The program, named “Machine Vision,” was developed at TCS research and Innovation under the leadership of Mahesh Rangarajan, Enterprise Architect, and Dr. Jay Gubbi, Senior Scientist. TCS research on machine vision capabilities is targeted at building intellectual property on imaging datasets in a variety of spectrum bands and creating artificial intelligence/machine learning (AI/ML) algorithms. This includes capabilities to process visual RGB (streaming or otherwise), thermal, infra-red (IR), near infra-red (NIR), multi-spectral and hyper-spectral datasets.
The TCS Machine Vision solution focuses on three core themes:
- Object Detection & Identification
- Robotic Navigation & Semantic SLAM (Bayesian simultaneous localization and mapping)
- Cognitive Architecture for Contextual Scene Understanding
TCS thus plays in the full ecosystem of image analytics. Examples include determining the flight paths of UAVs, actual flight control; capturing images, automated validation and rejection; ingesting, storing, and processing data; automated annotation and damage detection; integration with landscape and predictive/prescriptive analytics with conflated data (structured and unstructured).
Applications can combine and analyze imagery from multiple sources to assess and predict conditions for vegetation to encroach upon overhead lines and towers in transmission & distribution, distributed generation, and other utility-related applications. It can also use image analytics to automatically identify damage to different field assets. At the back end, TCS highlighted the need to integrate the data platform it has developed in Machine Vision. This new data platform can consume, combine, and manage petabytes of both unstructured image data and structured enterprise data.
The company’s approach uses proactive, condition-based monitoring with image analytics to enhance asset life and improve both grid reliability and the operating efficiency of distributed energy resources (DER).
Contextual Knowledge Is Key
TCS’ approach to image analytics includes the use of contextual knowledge, exhaustive understanding of geo-spatial and asset systems for mission planning, and data capture techniques. One example of this would be prioritizing the inspection and maintenance of field assets based on the asset meta data and real-time operational data from those assets. This data set, combined with third-party data sources (such as weather data), can convert a normal predictive maintenance schedule to an enterprise-wide, condition maintenance-based schedule. This can save time, effort, and money while improving asset life span.
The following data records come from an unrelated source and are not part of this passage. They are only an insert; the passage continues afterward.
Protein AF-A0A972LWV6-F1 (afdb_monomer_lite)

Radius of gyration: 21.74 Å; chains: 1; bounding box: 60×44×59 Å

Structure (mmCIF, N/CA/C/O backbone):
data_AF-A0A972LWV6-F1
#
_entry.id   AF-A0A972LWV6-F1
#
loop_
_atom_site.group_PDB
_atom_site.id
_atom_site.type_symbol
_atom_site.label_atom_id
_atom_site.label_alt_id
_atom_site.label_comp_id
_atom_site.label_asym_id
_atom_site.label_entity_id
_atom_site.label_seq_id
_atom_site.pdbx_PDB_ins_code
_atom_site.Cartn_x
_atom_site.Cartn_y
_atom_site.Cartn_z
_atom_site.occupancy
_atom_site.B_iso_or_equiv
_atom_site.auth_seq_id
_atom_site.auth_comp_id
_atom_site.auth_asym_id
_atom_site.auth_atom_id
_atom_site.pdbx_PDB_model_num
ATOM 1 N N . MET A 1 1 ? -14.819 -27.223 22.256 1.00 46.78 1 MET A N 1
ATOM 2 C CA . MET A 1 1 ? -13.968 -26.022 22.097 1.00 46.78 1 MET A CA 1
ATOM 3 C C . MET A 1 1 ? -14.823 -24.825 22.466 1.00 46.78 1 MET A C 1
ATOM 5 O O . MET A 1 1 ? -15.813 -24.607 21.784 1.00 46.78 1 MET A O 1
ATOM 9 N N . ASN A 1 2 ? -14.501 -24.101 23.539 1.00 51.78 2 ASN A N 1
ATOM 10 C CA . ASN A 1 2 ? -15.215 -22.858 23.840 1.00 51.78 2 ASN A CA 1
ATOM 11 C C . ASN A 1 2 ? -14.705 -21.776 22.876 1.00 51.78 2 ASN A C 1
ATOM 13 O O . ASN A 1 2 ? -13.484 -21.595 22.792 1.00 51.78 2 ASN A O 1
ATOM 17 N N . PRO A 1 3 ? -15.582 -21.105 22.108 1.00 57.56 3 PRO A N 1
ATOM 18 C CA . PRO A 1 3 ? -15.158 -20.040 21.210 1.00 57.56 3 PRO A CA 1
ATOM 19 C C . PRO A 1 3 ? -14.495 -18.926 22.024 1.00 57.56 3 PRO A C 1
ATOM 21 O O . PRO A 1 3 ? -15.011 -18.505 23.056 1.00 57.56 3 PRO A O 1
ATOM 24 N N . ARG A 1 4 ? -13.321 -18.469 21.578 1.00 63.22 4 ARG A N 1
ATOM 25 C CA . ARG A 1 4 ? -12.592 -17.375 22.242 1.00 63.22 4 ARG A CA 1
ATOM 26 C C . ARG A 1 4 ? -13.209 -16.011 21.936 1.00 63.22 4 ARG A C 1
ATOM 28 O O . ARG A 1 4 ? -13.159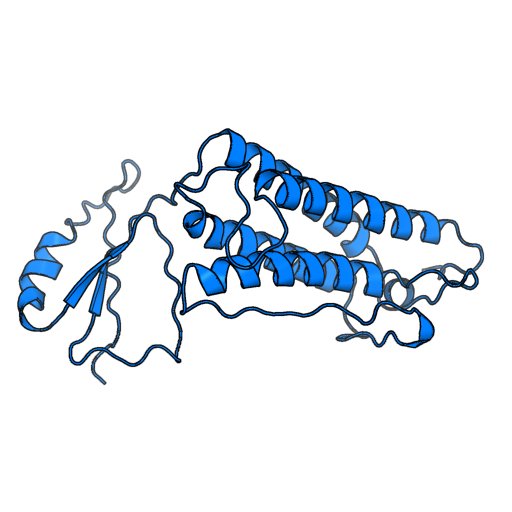 -15.131 22.787 1.00 63.22 4 ARG A O 1
ATOM 35 N N . ILE A 1 5 ? -13.782 -15.868 20.740 1.00 64.38 5 ILE A N 1
ATOM 36 C CA . ILE A 1 5 ? -14.447 -14.662 20.250 1.00 64.38 5 ILE A CA 1
ATOM 37 C C . ILE A 1 5 ? -15.784 -15.062 19.619 1.00 64.38 5 ILE A C 1
ATOM 39 O O . ILE A 1 5 ? -15.824 -15.990 18.809 1.00 64.38 5 ILE A O 1
ATOM 43 N N . VAL A 1 6 ? -16.854 -14.343 19.957 1.00 62.94 6 VAL A N 1
ATOM 44 C CA . VAL A 1 6 ? -18.140 -14.391 19.248 1.00 62.94 6 VAL A CA 1
ATOM 45 C C . VAL A 1 6 ? -18.423 -13.017 18.649 1.00 62.94 6 VAL A C 1
ATOM 47 O O . VAL A 1 6 ? -18.431 -12.028 19.378 1.00 62.94 6 VAL A O 1
ATOM 50 N N . VAL A 1 7 ? -18.653 -12.957 17.333 1.00 63.44 7 VAL A N 1
ATOM 51 C CA . VAL A 1 7 ? -19.050 -11.732 16.620 1.00 63.44 7 VAL A CA 1
ATOM 52 C C . VAL A 1 7 ? -20.505 -11.885 16.174 1.00 63.44 7 VAL A C 1
ATOM 54 O O . VAL A 1 7 ? -20.769 -12.598 15.202 1.00 63.44 7 VAL A O 1
ATOM 57 N N . PRO A 1 8 ? -21.476 -11.280 16.875 1.00 59.12 8 PRO A N 1
ATOM 58 C CA . PRO A 1 8 ? -22.860 -11.297 16.438 1.00 59.12 8 PRO A CA 1
ATOM 59 C C . PRO A 1 8 ? -23.019 -10.389 15.213 1.00 59.12 8 PRO A C 1
ATOM 61 O O . PRO A 1 8 ? -22.885 -9.170 15.296 1.00 59.12 8 PRO A O 1
ATOM 64 N N . ILE A 1 9 ? -23.312 -10.992 14.062 1.00 61.00 9 ILE A N 1
ATOM 65 C CA . ILE A 1 9 ? -23.649 -10.275 12.827 1.00 61.00 9 ILE A CA 1
ATOM 66 C C . ILE A 1 9 ? -25.127 -9.889 12.922 1.00 61.00 9 ILE A C 1
ATOM 68 O O . ILE A 1 9 ? -25.994 -10.724 12.668 1.00 61.00 9 ILE A O 1
ATOM 72 N N . HIS A 1 10 ? -25.444 -8.684 13.397 1.00 60.31 10 HIS A N 1
ATOM 73 C CA . HIS A 1 10 ? -26.828 -8.219 13.571 1.00 60.31 10 HIS A CA 1
ATOM 74 C C . HIS A 1 10 ? -26.964 -6.817 12.993 1.00 60.31 10 HIS A C 1
ATOM 76 O O . HIS A 1 10 ? -26.479 -5.862 13.595 1.00 60.31 10 HIS A O 1
ATOM 82 N N . TYR A 1 11 ? -27.631 -6.677 11.846 1.00 57.22 11 TYR A N 1
ATOM 83 C CA . TYR A 1 11 ? -27.732 -5.384 11.171 1.00 57.22 11 TYR A CA 1
ATOM 84 C C . TYR A 1 11 ? -29.144 -5.124 10.645 1.00 57.22 11 TYR A C 1
ATOM 86 O O . TYR A 1 11 ? -29.547 -5.645 9.609 1.00 57.22 11 TYR A O 1
ATOM 94 N N . LYS A 1 12 ? -29.895 -4.255 11.319 1.00 52.94 12 LYS A N 1
ATOM 95 C CA . LYS A 1 12 ? -31.041 -3.596 10.690 1.00 52.94 12 LYS A CA 1
ATOM 96 C C . LYS A 1 12 ? -30.496 -2.461 9.826 1.00 52.94 12 LYS A C 1
ATOM 98 O O . LYS A 1 12 ? -30.139 -1.412 10.354 1.00 52.94 12 LYS A O 1
ATOM 103 N N . THR A 1 13 ? -30.386 -2.670 8.517 1.00 55.62 13 THR A N 1
ATOM 104 C CA . THR A 1 13 ? -30.069 -1.580 7.581 1.00 55.62 13 THR A CA 1
ATOM 105 C C . THR A 1 13 ? -31.356 -1.056 6.941 1.00 55.62 13 THR A C 1
ATOM 107 O O . THR A 1 13 ? -32.322 -1.810 6.827 1.00 55.62 13 THR A O 1
ATOM 110 N N . PRO A 1 14 ? -31.394 0.203 6.463 1.00 57.44 14 PRO A N 1
ATOM 111 C CA . PRO A 1 14 ? -32.539 0.719 5.702 1.00 57.44 14 PRO A CA 1
ATOM 112 C C . PRO A 1 14 ? -32.862 -0.094 4.435 1.00 57.44 14 PRO A C 1
ATOM 114 O O . PRO A 1 14 ? -33.967 -0.017 3.913 1.00 57.44 14 PRO A O 1
ATOM 117 N N . SER A 1 15 ? -31.884 -0.852 3.931 1.00 58.69 15 SER A N 1
ATOM 118 C CA . SER A 1 15 ? -31.950 -1.665 2.715 1.00 58.69 15 SER A CA 1
ATOM 119 C C . SER A 1 15 ? -32.265 -3.148 2.958 1.00 58.69 15 SER A C 1
ATOM 121 O O . SER A 1 15 ? -32.496 -3.879 1.996 1.00 58.69 15 SER A O 1
ATOM 123 N N . LEU A 1 16 ? -32.275 -3.614 4.211 1.00 55.38 16 LEU A N 1
ATOM 124 C CA . LEU A 1 16 ? -32.568 -5.003 4.566 1.00 55.38 16 LEU A CA 1
ATOM 125 C C . LEU A 1 16 ? -34.058 -5.165 4.891 1.00 55.38 16 LEU A C 1
ATOM 127 O O . LEU A 1 16 ? -34.590 -4.529 5.793 1.00 55.38 16 LEU A O 1
ATOM 131 N N . VAL A 1 17 ? -34.722 -6.057 4.151 1.00 53.88 17 VAL A N 1
ATOM 132 C CA . VAL A 1 17 ? -36.159 -6.373 4.297 1.00 53.88 17 VAL A CA 1
ATOM 133 C C . VAL A 1 17 ? -36.434 -7.262 5.523 1.00 53.88 17 VAL A C 1
ATOM 135 O O . VAL A 1 17 ? -37.567 -7.355 5.989 1.00 53.88 17 VAL A O 1
ATOM 138 N N . TYR A 1 18 ? -35.398 -7.896 6.079 1.00 54.22 18 TYR A N 1
ATOM 139 C CA . TYR A 1 18 ? -35.491 -8.694 7.300 1.00 54.22 18 TYR A CA 1
ATOM 140 C C . TYR A 1 18 ? -35.169 -7.833 8.522 1.00 54.22 18 TYR A C 1
ATOM 142 O O . TYR A 1 18 ? -34.084 -7.256 8.608 1.00 54.22 18 TYR A O 1
ATOM 150 N N . ASP A 1 19 ? -36.092 -7.782 9.485 1.00 53.97 19 ASP A N 1
ATOM 151 C CA . ASP A 1 19 ? -35.872 -7.116 10.771 1.00 53.97 19 ASP A CA 1
ATOM 152 C C . ASP A 1 19 ? -34.918 -7.970 11.618 1.00 53.97 19 ASP A C 1
ATOM 154 O O . ASP A 1 19 ? -35.329 -8.842 12.386 1.00 53.97 19 ASP A O 1
ATOM 158 N N . LEU A 1 20 ? -33.611 -7.786 11.413 1.00 60.84 20 LEU A N 1
ATOM 159 C CA . LEU A 1 20 ? -32.609 -8.399 12.275 1.00 60.84 20 LEU A CA 1
ATOM 160 C C . LEU A 1 20 ? -32.763 -7.792 13.672 1.00 60.84 20 LEU A C 1
ATOM 162 O O . LEU A 1 20 ? -32.583 -6.588 13.863 1.00 60.84 20 LEU A O 1
ATOM 166 N N . GLN A 1 21 ? -33.112 -8.632 14.651 1.00 63.88 21 GLN A N 1
ATOM 167 C CA . GLN A 1 21 ? -33.186 -8.212 16.047 1.00 63.88 21 GLN A CA 1
ATOM 168 C C . GLN A 1 21 ? -31.837 -7.624 16.482 1.00 63.88 21 GLN A C 1
ATOM 170 O O . GLN A 1 21 ? -30.771 -8.132 16.128 1.00 63.88 21 GLN A O 1
ATOM 175 N N . GLY A 1 22 ? -31.877 -6.536 17.255 1.00 70.25 22 GLY A N 1
ATOM 176 C CA . GLY A 1 22 ? -30.666 -5.928 17.799 1.00 70.25 22 GLY A CA 1
ATOM 177 C C . GLY A 1 22 ? -29.881 -6.909 18.677 1.00 70.25 22 GLY A C 1
ATOM 178 O O . GLY A 1 22 ? -30.449 -7.796 19.313 1.00 70.25 22 GLY A O 1
ATOM 179 N N . VAL A 1 23 ? -28.565 -6.706 18.772 1.00 79.88 23 VAL A N 1
ATOM 180 C CA . VAL A 1 23 ? -27.623 -7.566 19.524 1.00 79.88 23 VAL A CA 1
ATOM 181 C C . VAL A 1 23 ? -27.967 -7.760 21.004 1.00 79.88 23 VAL A C 1
ATOM 183 O O . VAL A 1 23 ? -27.468 -8.680 21.644 1.00 79.88 23 VAL A O 1
ATOM 186 N N . GLN A 1 24 ? -28.851 -6.934 21.561 1.00 80.88 24 GLN A N 1
ATOM 187 C CA . GLN A 1 24 ? -29.179 -6.943 22.981 1.00 80.88 24 GLN A CA 1
ATOM 188 C C . GLN A 1 24 ? -29.761 -8.275 23.471 1.00 80.88 24 GLN A C 1
ATOM 190 O O . GLN A 1 24 ? -29.404 -8.707 24.563 1.00 80.88 24 GLN A O 1
ATOM 195 N N . GLY A 1 25 ? -30.607 -8.946 22.680 1.00 80.69 25 GLY A N 1
ATOM 196 C CA . GLY A 1 25 ? -31.171 -10.249 23.061 1.00 80.69 25 GLY A CA 1
ATOM 197 C C . GLY A 1 25 ? -30.086 -11.312 23.241 1.00 80.69 25 GLY A C 1
ATOM 198 O O . GLY A 1 25 ? -30.055 -12.008 24.254 1.00 80.69 25 GLY A O 1
ATOM 199 N N . PHE A 1 26 ? -29.135 -11.354 22.304 1.00 81.94 26 PHE A N 1
ATOM 200 C CA . PHE A 1 26 ? -27.960 -12.214 22.387 1.00 81.94 26 PHE A CA 1
ATOM 201 C C . PHE A 1 26 ? -27.079 -11.858 23.594 1.00 81.94 26 PHE A C 1
ATOM 203 O O . PHE A 1 26 ? -26.767 -12.737 24.392 1.00 81.94 26 PHE A O 1
ATOM 210 N N . LEU A 1 27 ? -26.732 -10.577 23.783 1.00 84.06 27 LEU A N 1
ATOM 211 C CA . LEU A 1 27 ? -25.891 -10.140 24.909 1.00 84.06 27 LEU A CA 1
ATOM 212 C C . LEU A 1 27 ? -26.518 -10.453 26.269 1.00 84.06 27 LEU A C 1
ATOM 214 O O . LEU A 1 27 ? -25.807 -10.854 27.187 1.00 84.06 27 LEU A O 1
ATOM 218 N N . ASN A 1 28 ? -27.839 -10.304 26.396 1.00 84.50 28 ASN A N 1
ATOM 219 C CA . ASN A 1 28 ? -28.562 -10.656 27.615 1.00 84.50 28 ASN A CA 1
ATOM 220 C C . ASN A 1 28 ? -28.457 -12.156 27.926 1.00 84.50 28 ASN A C 1
ATOM 222 O O . ASN A 1 28 ? -28.359 -12.515 29.095 1.00 84.50 28 ASN A O 1
ATOM 226 N N . ALA A 1 29 ? -28.445 -13.016 26.902 1.00 83.25 29 ALA A N 1
ATOM 227 C CA . ALA A 1 29 ? -28.352 -14.466 27.066 1.00 83.25 29 ALA A CA 1
ATOM 228 C C . ALA A 1 29 ? -26.947 -14.956 27.470 1.00 83.25 29 ALA A C 1
ATOM 230 O O . ALA A 1 29 ? -26.840 -16.016 28.074 1.00 83.25 29 ALA A O 1
ATOM 231 N N . ILE A 1 30 ? -25.882 -14.205 27.155 1.00 82.81 30 ILE A N 1
ATOM 232 C CA . ILE A 1 30 ? -24.480 -14.618 27.395 1.00 82.81 30 ILE A CA 1
ATOM 233 C C . ILE A 1 30 ? -23.764 -13.832 28.508 1.00 82.81 30 ILE A C 1
ATOM 235 O O . ILE A 1 30 ? -22.593 -14.089 28.791 1.00 82.81 30 ILE A O 1
ATOM 239 N N . ARG A 1 31 ? -24.440 -12.838 29.096 1.00 70.62 31 ARG A N 1
ATOM 240 C CA . ARG A 1 31 ? -23.885 -11.791 29.975 1.00 70.62 31 ARG A CA 1
ATOM 241 C C . ARG A 1 31 ? -22.939 -12.300 31.067 1.00 70.62 31 ARG A C 1
ATOM 243 O O . ARG A 1 31 ? -21.925 -11.657 31.324 1.00 70.62 31 ARG A O 1
ATOM 250 N N . ASP A 1 32 ? -23.277 -13.397 31.736 1.00 76.44 32 ASP A N 1
ATOM 251 C CA . ASP A 1 32 ? -22.525 -13.846 32.916 1.00 76.44 32 ASP A CA 1
ATOM 252 C C . ASP A 1 32 ? -21.308 -14.725 32.539 1.00 76.44 32 ASP A C 1
ATOM 254 O O . ASP A 1 32 ? -20.313 -14.791 33.279 1.00 76.44 32 ASP A O 1
ATOM 258 N N . ASP A 1 33 ? -21.329 -15.293 31.330 1.00 78.81 33 ASP A N 1
ATOM 259 C CA . ASP A 1 33 ? -20.316 -16.216 30.808 1.00 78.81 33 ASP A CA 1
ATOM 260 C C . ASP A 1 33 ? -19.275 -15.534 29.910 1.00 78.81 33 ASP A C 1
ATOM 262 O O . ASP A 1 33 ? -18.186 -16.076 29.712 1.00 78.81 33 ASP A O 1
ATOM 266 N N . CYS A 1 34 ? -19.570 -14.338 29.389 1.00 81.06 34 CYS A N 1
ATOM 267 C CA . CYS A 1 34 ? -18.718 -13.631 28.432 1.00 81.06 34 CYS A CA 1
ATOM 268 C C . CYS A 1 34 ? -18.386 -12.198 28.867 1.00 81.06 34 CYS A C 1
ATOM 270 O O . CYS A 1 34 ? -19.218 -11.479 29.413 1.00 81.06 34 CYS A O 1
ATOM 272 N N . GLN A 1 35 ? -17.175 -11.741 28.551 1.00 84.62 35 GLN A N 1
ATOM 273 C CA . GLN A 1 35 ? -16.862 -10.310 28.547 1.00 84.62 35 GLN A CA 1
ATOM 274 C C . GLN A 1 35 ? -17.348 -9.689 27.237 1.00 84.62 35 GLN A C 1
ATOM 276 O O . GLN A 1 35 ? -17.052 -10.214 26.168 1.00 84.62 35 GLN A O 1
ATOM 281 N N . VAL A 1 36 ? -18.080 -8.578 27.306 1.00 84.12 36 VAL A N 1
ATOM 282 C CA . VAL A 1 36 ? -18.576 -7.880 26.112 1.00 84.12 36 VAL A CA 1
ATOM 283 C C . VAL A 1 36 ? -17.668 -6.695 25.802 1.00 84.12 36 VAL A C 1
ATOM 285 O O . VAL A 1 36 ? -17.506 -5.807 26.636 1.00 84.12 36 VAL A O 1
ATOM 288 N N . GLU A 1 37 ? -17.120 -6.661 24.592 1.00 84.62 37 GLU A N 1
ATOM 289 C CA . GLU A 1 37 ? -16.373 -5.525 24.051 1.00 84.62 37 GLU A CA 1
ATOM 290 C C . GLU A 1 37 ? -17.163 -4.930 22.883 1.00 84.62 37 GLU A C 1
ATOM 292 O O . GLU A 1 37 ? -17.680 -5.651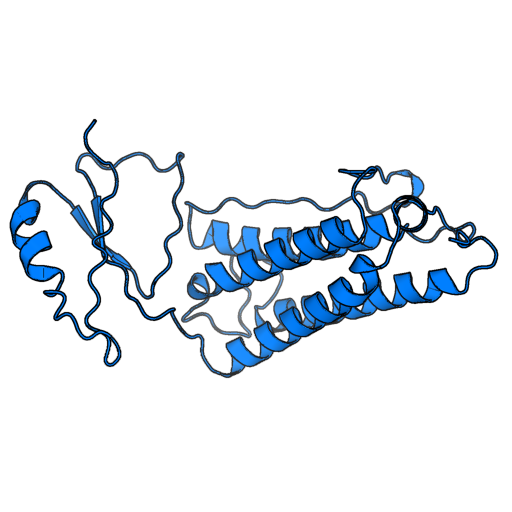 22.028 1.00 84.62 37 GLU A O 1
ATOM 297 N N . ARG A 1 38 ? -17.287 -3.603 22.850 1.00 82.69 38 ARG A N 1
ATOM 298 C CA . ARG A 1 38 ? -17.912 -2.882 21.739 1.00 82.69 38 ARG A CA 1
ATOM 299 C C . ARG A 1 38 ? -16.828 -2.097 21.025 1.00 82.69 38 ARG A C 1
ATOM 301 O O . ARG A 1 38 ? -16.258 -1.180 21.610 1.00 82.69 38 ARG A O 1
ATOM 308 N N . THR A 1 39 ? -16.550 -2.465 19.783 1.00 78.31 39 THR A N 1
ATOM 309 C CA . THR A 1 39 ? -15.571 -1.770 18.946 1.00 78.31 39 THR A CA 1
ATOM 310 C C . THR A 1 39 ? -16.291 -0.728 18.094 1.00 78.31 39 THR A C 1
ATOM 312 O O . THR A 1 39 ? -17.436 -0.930 17.692 1.00 78.31 39 THR A O 1
ATOM 315 N N . GLN A 1 40 ? -15.640 0.405 17.832 1.00 77.25 40 GLN A N 1
ATOM 316 C CA . GLN A 1 40 ? -16.156 1.388 16.882 1.00 77.25 40 GLN A CA 1
ATOM 317 C C . GLN A 1 40 ? -15.942 0.906 15.443 1.00 77.25 40 GLN A C 1
ATOM 319 O O . GLN A 1 40 ? -14.856 0.452 15.081 1.00 77.25 40 GLN A O 1
ATOM 324 N N . GLY A 1 41 ? -16.976 1.038 14.614 1.00 79.75 41 GLY A N 1
ATOM 325 C CA . GLY A 1 41 ? -16.949 0.589 13.227 1.00 79.75 41 GLY A CA 1
ATOM 326 C C . GLY A 1 41 ? -17.017 -0.935 13.076 1.00 79.75 41 GLY A C 1
ATOM 327 O O . GLY A 1 41 ? -17.394 -1.667 13.991 1.00 79.75 41 GLY A O 1
ATOM 328 N N . ASN A 1 42 ? -16.657 -1.417 11.886 1.00 82.00 42 ASN A N 1
ATOM 329 C CA . ASN A 1 42 ? -16.882 -2.800 11.457 1.00 82.00 42 ASN A CA 1
ATOM 330 C C . ASN A 1 42 ? -15.604 -3.657 11.350 1.00 82.00 42 ASN A C 1
ATOM 332 O O . ASN A 1 42 ? -15.605 -4.690 10.680 1.00 82.00 42 ASN A O 1
ATOM 336 N N . THR A 1 43 ? -14.497 -3.225 11.962 1.00 81.75 43 THR A N 1
ATOM 337 C CA . THR A 1 43 ? -13.184 -3.877 11.828 1.00 81.75 43 THR A CA 1
ATOM 338 C C . THR A 1 43 ? -12.546 -4.138 13.192 1.00 81.75 43 THR A C 1
ATOM 340 O O . THR A 1 43 ? -12.579 -3.291 14.078 1.00 81.75 43 THR A O 1
ATOM 343 N N . LEU A 1 44 ? -11.923 -5.312 13.342 1.00 83.88 44 LEU A N 1
ATOM 344 C CA . LEU A 1 44 ? -11.176 -5.723 14.531 1.00 83.88 44 LEU A CA 1
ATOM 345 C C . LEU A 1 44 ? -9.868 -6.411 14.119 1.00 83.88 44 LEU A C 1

Utility Asset Monitoring and Maintenance Reduces Outages
Utility assets include existing transmission and distribution lines and a lot of new, widely distributed renewable generation. Poorly managed vegetation could wreak havoc on a good portion of these assets. In the past, utilities have managed vegetation based either on fixed schedules or as encroachment caused operational issues, i.e. when trees or branches touch wires or when trees fall on wires during storms. By managing vegetation proactively, utilities will be in a better position to reduce costly outages to improve reliability.
Falling trees and branches, especially during storms with snow and high wind speeds, are a major source of outages. Failures of conductors, towers, insulators and other outdoor devices can cause blackouts, brownouts, and efficiency loss when power is lost enroute from generation to loads.
TCS has developed technology that combines unstructured imagery from satellites, helicopters, drones, land vehicles, and human inspections using a variety of camera and LIDAR imaging technologies. Advances in LIDAR technologies developed for use in autonomous cars enable TCS to integrate this data with other imagery sources. Each imagery source has different costs, resolution, sample frequency, and technical limitations. Collecting and filtering imagery from multiple sources can help optimize use of low-cost methods and reduce the costs associated with collecting imagery at higher frequency. This imagery is organized on secure cloud computing platforms and coupled with data analytics that can assess the current and predicted state of utility transmission and distribution assets. The analytic models can be used to target the need for urgent maintenance and, in certain cases, the need for specific inspection to better determine appropriate 
maintenance and improve transmission and distribution reliability. Automated annotation of the collected imagery is another feature that TCS has developed, thus reducing the human interface and time in fine-tuning algorithms
TCS can also gather imagery from solar panels and wind turbines for inspection, monitoring, and identification. Imagery is integrated with GIS information and connected to enterprise asset management (EAM), field service management (FSM), work order systems and integrated with other operational technology systems.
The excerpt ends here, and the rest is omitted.